A insulina influencia o metabolismo da glicose na maioriados tecidos, principalmente o 
fígado, onde ela inibe a glicogenólise (degradação do glicogênio) e a gliconeogênese (síntese de 
glicose a partir de substratos não glicídicos) e, ao mesmo tempo, estimula a síntese de 
glicogênio. Também aumenta a utilização da glicose na glicólise, mas o efeito principal é o de 
aumentar as reservas de glicogênio hepático. Ela modula as proteínas transportadoras de glicose 
GLUT4 facilitando sua entrada e utilização pela célula. 
 
 
 
 
3) QUAIS AS ORIENTAÇÕES DADAS A PACIENTE E CUIDADOS A SEREM TOMADOS. 
 
As orientações e cuidados à paciente: Solicitar que a paciente realize a dosagem da 
glicemia capilar ao menos 3x ao dia. Realizar recomendações sobre alimentação, evitando longos 
períodos de jejum e alimentos muito hiperglicemiantes. Sinalizar sobre hábitos de vida e formular 
um Projeto Terapêutico Singular (PTS) com o objetivo de acompanhar esse paciente. 
 
 
REFERÊNCIAS: 
 
1. MILECH, Adolpho et al.
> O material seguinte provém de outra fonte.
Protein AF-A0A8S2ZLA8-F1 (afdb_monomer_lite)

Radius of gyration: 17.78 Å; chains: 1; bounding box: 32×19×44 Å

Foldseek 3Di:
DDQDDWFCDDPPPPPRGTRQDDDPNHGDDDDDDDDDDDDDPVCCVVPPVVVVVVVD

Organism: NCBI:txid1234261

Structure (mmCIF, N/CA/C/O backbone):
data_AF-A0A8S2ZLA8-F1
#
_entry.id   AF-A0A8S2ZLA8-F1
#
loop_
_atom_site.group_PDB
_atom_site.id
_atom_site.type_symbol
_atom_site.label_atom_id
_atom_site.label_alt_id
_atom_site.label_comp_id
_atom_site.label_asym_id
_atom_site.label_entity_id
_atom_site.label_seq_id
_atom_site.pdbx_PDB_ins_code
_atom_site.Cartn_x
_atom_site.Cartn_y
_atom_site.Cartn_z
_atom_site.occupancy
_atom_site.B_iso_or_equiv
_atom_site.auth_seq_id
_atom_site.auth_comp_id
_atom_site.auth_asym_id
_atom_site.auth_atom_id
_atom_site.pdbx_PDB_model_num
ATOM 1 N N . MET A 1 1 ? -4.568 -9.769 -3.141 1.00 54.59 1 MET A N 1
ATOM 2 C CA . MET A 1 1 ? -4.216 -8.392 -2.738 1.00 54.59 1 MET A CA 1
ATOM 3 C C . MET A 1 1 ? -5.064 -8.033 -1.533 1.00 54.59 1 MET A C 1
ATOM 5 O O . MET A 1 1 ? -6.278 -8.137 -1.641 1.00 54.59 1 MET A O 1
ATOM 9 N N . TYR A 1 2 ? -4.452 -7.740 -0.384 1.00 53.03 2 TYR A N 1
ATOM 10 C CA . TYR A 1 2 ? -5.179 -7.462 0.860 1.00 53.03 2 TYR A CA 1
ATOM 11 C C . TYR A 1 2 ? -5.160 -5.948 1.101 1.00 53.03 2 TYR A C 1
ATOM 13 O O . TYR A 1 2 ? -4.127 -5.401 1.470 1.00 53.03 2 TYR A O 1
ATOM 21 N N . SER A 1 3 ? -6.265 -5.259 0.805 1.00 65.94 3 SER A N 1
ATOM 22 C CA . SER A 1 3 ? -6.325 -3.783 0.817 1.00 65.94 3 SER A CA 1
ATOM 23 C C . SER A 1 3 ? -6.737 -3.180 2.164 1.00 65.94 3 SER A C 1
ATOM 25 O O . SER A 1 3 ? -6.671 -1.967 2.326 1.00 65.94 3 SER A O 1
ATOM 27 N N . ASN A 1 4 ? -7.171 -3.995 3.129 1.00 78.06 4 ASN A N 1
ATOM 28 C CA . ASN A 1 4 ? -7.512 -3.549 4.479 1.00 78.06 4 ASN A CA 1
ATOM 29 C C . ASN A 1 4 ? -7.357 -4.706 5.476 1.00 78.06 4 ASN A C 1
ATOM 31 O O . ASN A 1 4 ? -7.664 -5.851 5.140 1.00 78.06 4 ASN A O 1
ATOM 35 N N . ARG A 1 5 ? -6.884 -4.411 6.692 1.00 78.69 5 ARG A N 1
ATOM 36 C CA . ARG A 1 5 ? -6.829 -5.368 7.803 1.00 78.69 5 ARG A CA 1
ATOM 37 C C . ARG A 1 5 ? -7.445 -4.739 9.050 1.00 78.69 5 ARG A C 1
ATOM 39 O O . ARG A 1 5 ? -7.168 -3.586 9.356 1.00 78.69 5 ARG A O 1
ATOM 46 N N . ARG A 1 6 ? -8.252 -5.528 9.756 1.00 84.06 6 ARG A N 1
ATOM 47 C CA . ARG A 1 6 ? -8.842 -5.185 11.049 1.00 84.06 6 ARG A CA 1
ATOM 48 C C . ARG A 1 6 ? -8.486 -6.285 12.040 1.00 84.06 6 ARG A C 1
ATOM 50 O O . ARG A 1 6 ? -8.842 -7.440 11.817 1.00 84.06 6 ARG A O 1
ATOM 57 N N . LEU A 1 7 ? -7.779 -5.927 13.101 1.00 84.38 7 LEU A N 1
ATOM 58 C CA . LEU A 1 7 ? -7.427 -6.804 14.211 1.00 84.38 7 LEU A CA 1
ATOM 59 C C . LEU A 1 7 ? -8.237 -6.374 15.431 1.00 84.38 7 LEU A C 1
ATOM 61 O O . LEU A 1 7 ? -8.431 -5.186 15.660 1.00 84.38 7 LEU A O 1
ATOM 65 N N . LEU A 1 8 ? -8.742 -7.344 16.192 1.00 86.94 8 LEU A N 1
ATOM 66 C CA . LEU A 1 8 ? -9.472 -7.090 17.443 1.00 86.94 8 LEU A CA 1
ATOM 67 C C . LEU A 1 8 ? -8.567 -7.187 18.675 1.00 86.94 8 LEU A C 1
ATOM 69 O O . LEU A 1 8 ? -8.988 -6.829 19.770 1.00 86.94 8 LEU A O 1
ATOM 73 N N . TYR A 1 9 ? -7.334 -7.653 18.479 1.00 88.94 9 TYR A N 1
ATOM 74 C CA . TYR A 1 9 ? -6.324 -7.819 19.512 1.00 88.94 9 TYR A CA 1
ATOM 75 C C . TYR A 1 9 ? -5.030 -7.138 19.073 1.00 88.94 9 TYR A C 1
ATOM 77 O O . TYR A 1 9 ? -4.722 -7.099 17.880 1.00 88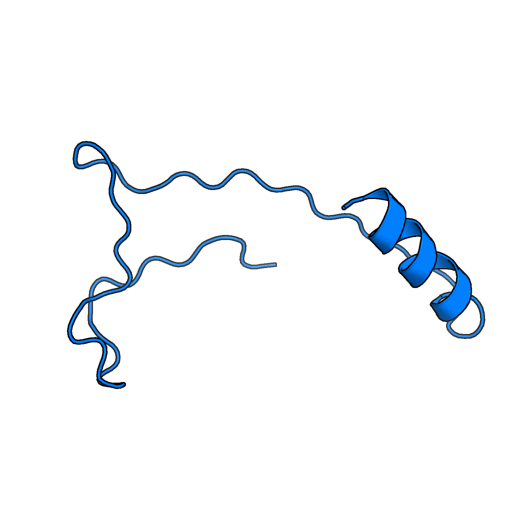.94 9 TYR A O 1
ATOM 85 N N . ASP A 1 10 ? -4.325 -6.586 20.052 1.00 86.88 10 ASP A N 1
ATOM 86 C CA . ASP A 1 10 ? -2.966 -6.072 19.912 1.00 86.88 10 ASP A CA 1
ATOM 87 C C . ASP A 1 10 ? -1.988 -7.231 19.645 1.00 86.88 10 ASP A C 1
ATOM 89 O O . ASP A 1 10 ? -2.210 -8.359 20.097 1.00 86.88 10 ASP A O 1
ATOM 93 N N . ASP A 1 11 ? -0.924 -6.965 18.890 1.00 89.06 11 ASP A N 1
ATOM 94 C CA . ASP A 1 11 ? 0.097 -7.956 18.525 1.00 89.06 11 ASP A CA 1
ATOM 95 C C . ASP A 1 11 ? 1.341 -7.919 19.435 1.00 89.06 11 ASP A C 1
ATOM 97 O O . ASP A 1 11 ? 2.318 -8.637 19.196 1.00 89.06 11 ASP A O 1
ATOM 101 N N . SER A 1 12 ? 1.289 -7.133 20.515 1.00 88.50 12 SER A N 1
ATOM 102 C CA . SER A 1 12 ? 2.326 -7.006 21.542 1.00 88.50 12 SER A CA 1
ATOM 103 C C . SER A 1 12 ? 3.675 -6.520 21.007 1.00 88.50 12 SER A C 1
ATOM 105 O O . SER A 1 12 ? 4.719 -6.854 21.567 1.00 88.50 12 SER A O 1
ATOM 107 N N . GLN A 1 13 ? 3.659 -5.716 19.939 1.00 90.31 13 GLN A N 1
ATOM 108 C CA . GLN A 1 13 ? 4.829 -5.017 19.394 1.00 90.31 13 GLN A CA 1
ATOM 109 C C . GLN A 1 13 ? 4.875 -3.541 19.850 1.00 90.31 13 GLN A C 1
ATOM 111 O O . GLN A 1 13 ? 5.132 -2.648 19.047 1.00 90.31 13 GLN A O 1
ATOM 116 N N . ASP A 1 14 ? 4.597 -3.291 21.136 1.00 86.12 14 ASP A N 1
ATOM 117 C CA . ASP A 1 14 ? 4.619 -1.985 21.835 1.00 86.12 14 ASP A CA 1
ATOM 118 C C . ASP A 1 14 ? 3.516 -0.963 21.509 1.00 86.12 14 ASP A C 1
ATOM 120 O O . ASP A 1 14 ? 3.429 0.066 22.180 1.00 86.12 14 ASP A O 1
ATOM 124 N N . VAL A 1 15 ? 2.638 -1.220 20.538 1.00 89.44 15 VAL A N 1
ATOM 125 C CA . VAL A 1 15 ? 1.557 -0.276 20.196 1.00 89.44 15 VAL A CA 1
ATOM 126 C C . VAL A 1 15 ? 0.457 -0.263 21.269 1.00 89.44 15 VAL A C 1
ATOM 128 O O . VAL A 1 15 ? -0.046 0.803 21.619 1.00 89.44 15 VAL A O 1
ATOM 131 N N . GLY A 1 16 ? 0.131 -1.421 21.856 1.00 85.50 16 GLY A N 1
ATOM 132 C CA . GLY A 1 16 ? -0.778 -1.525 23.003 1.00 85.50 16 GLY A CA 1
ATOM 133 C C . GLY A 1 16 ? -2.258 -1.339 22.654 1.00 85.50 16 GLY A C 1
ATOM 134 O O . GLY A 1 16 ? -3.097 -1.245 23.552 1.00 85.50 16 GLY A O 1
ATOM 135 N N . GLU A 1 17 ? -2.594 -1.315 21.365 1.00 85.25 17 GLU A N 1
ATOM 136 C CA . GLU A 1 17 ? -3.957 -1.200 20.861 1.00 85.25 17 GLU A CA 1
ATOM 137 C C . GLU A 1 17 ? -4.173 -2.092 19.627 1.00 85.25 17 GLU A C 1
ATOM 139 O O . GLU A 1 17 ? -3.286 -2.250 18.787 1.00 85.25 17 GLU A O 1
ATOM 144 N N . PRO A 1 18 ? -5.364 -2.702 19.486 1.00 85.69 18 PRO A N 1
ATOM 145 C CA . PRO A 1 18 ? -5.685 -3.491 18.308 1.00 85.69 18 PRO A CA 1
ATOM 146 C C . PRO A 1 18 ? -5.800 -2.596 17.071 1.00 85.69 18 PRO A C 1
ATOM 148 O O . PRO A 1 18 ? -6.343 -1.494 17.142 1.00 85.69 18 PRO A O 1
ATOM 151 N N . LEU A 1 19 ? -5.396 -3.109 15.904 1.00 85.12 19 LEU A N 1
ATOM 152 C CA . LEU A 1 19 ? -5.588 -2.430 14.617 1.00 85.12 19 LEU A CA 1
ATOM 153 C C . LEU A 1 19 ? -7.073 -2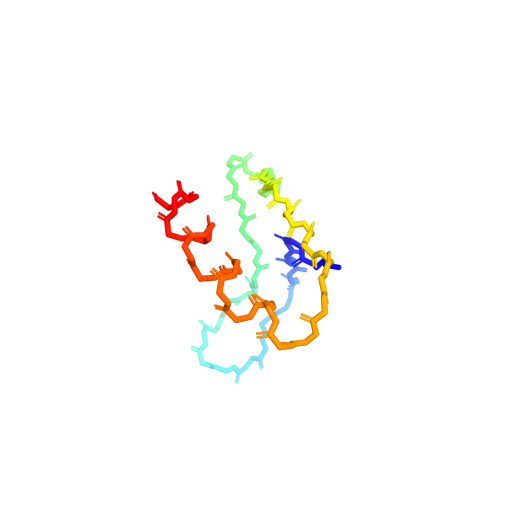.403 14.212 1.00 85.12 19 LEU A C 1
ATOM 155 O O . LEU A 1 19 ? -7.532 -3.162 13.357 1.00 85.12 19 LEU A O 1
ATOM 159 N N . ASN A 1 20 ? -7.835 -1.532 14.860 1.00 84.56 20 ASN A N 1
ATOM 160 C CA . ASN A 1 20 ? -9.288 -1.478 14.820 1.00 84.56 20 ASN A CA 1
ATOM 161 C C . ASN A 1 20 ? -9.766 -0.063 14.468 1.00 84.56 20 ASN A C 1
ATOM 163 O O . ASN A 1 20 ? -10.491 0.573 15.232 1.00 84.56 20 ASN A O 1
ATOM 167 N N . GLU A 1 21 ? -9.347 0.437 13.305 1.00 81.31 21 GLU A N 1
ATOM 168 C CA . GLU A 1 21 ? -9.711 1.777 12.839 1.00 81.31 21 GLU A CA 1
ATOM 169 C C . GLU A 1 21 ? -11.236 1.909 12.685 1.00 81.31 21 GLU A C 1
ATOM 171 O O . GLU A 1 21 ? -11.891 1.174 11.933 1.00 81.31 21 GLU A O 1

Rotinas de Diagnóstico e Tratamento do Diabetes Mellitus. Rio de 
Janeiro: AC Farmacêutica, 2014. 
2. Diretrizes da Sociedade Brasileira de Diabetes para Retinopatia Diabética. 2014. 
3. Sociedade Brasileira de Diabetes. Conduta Terapêutica no Diabetes Tipo 2. 
4. Rang, H. P.; Dale, M. M.; Ritter, J. M.; Flower, R. J.; Henderson G. Rang & Dale. 
Farmacologia. 8ª edição. Rio de Janeiro, Elsevier, 2016.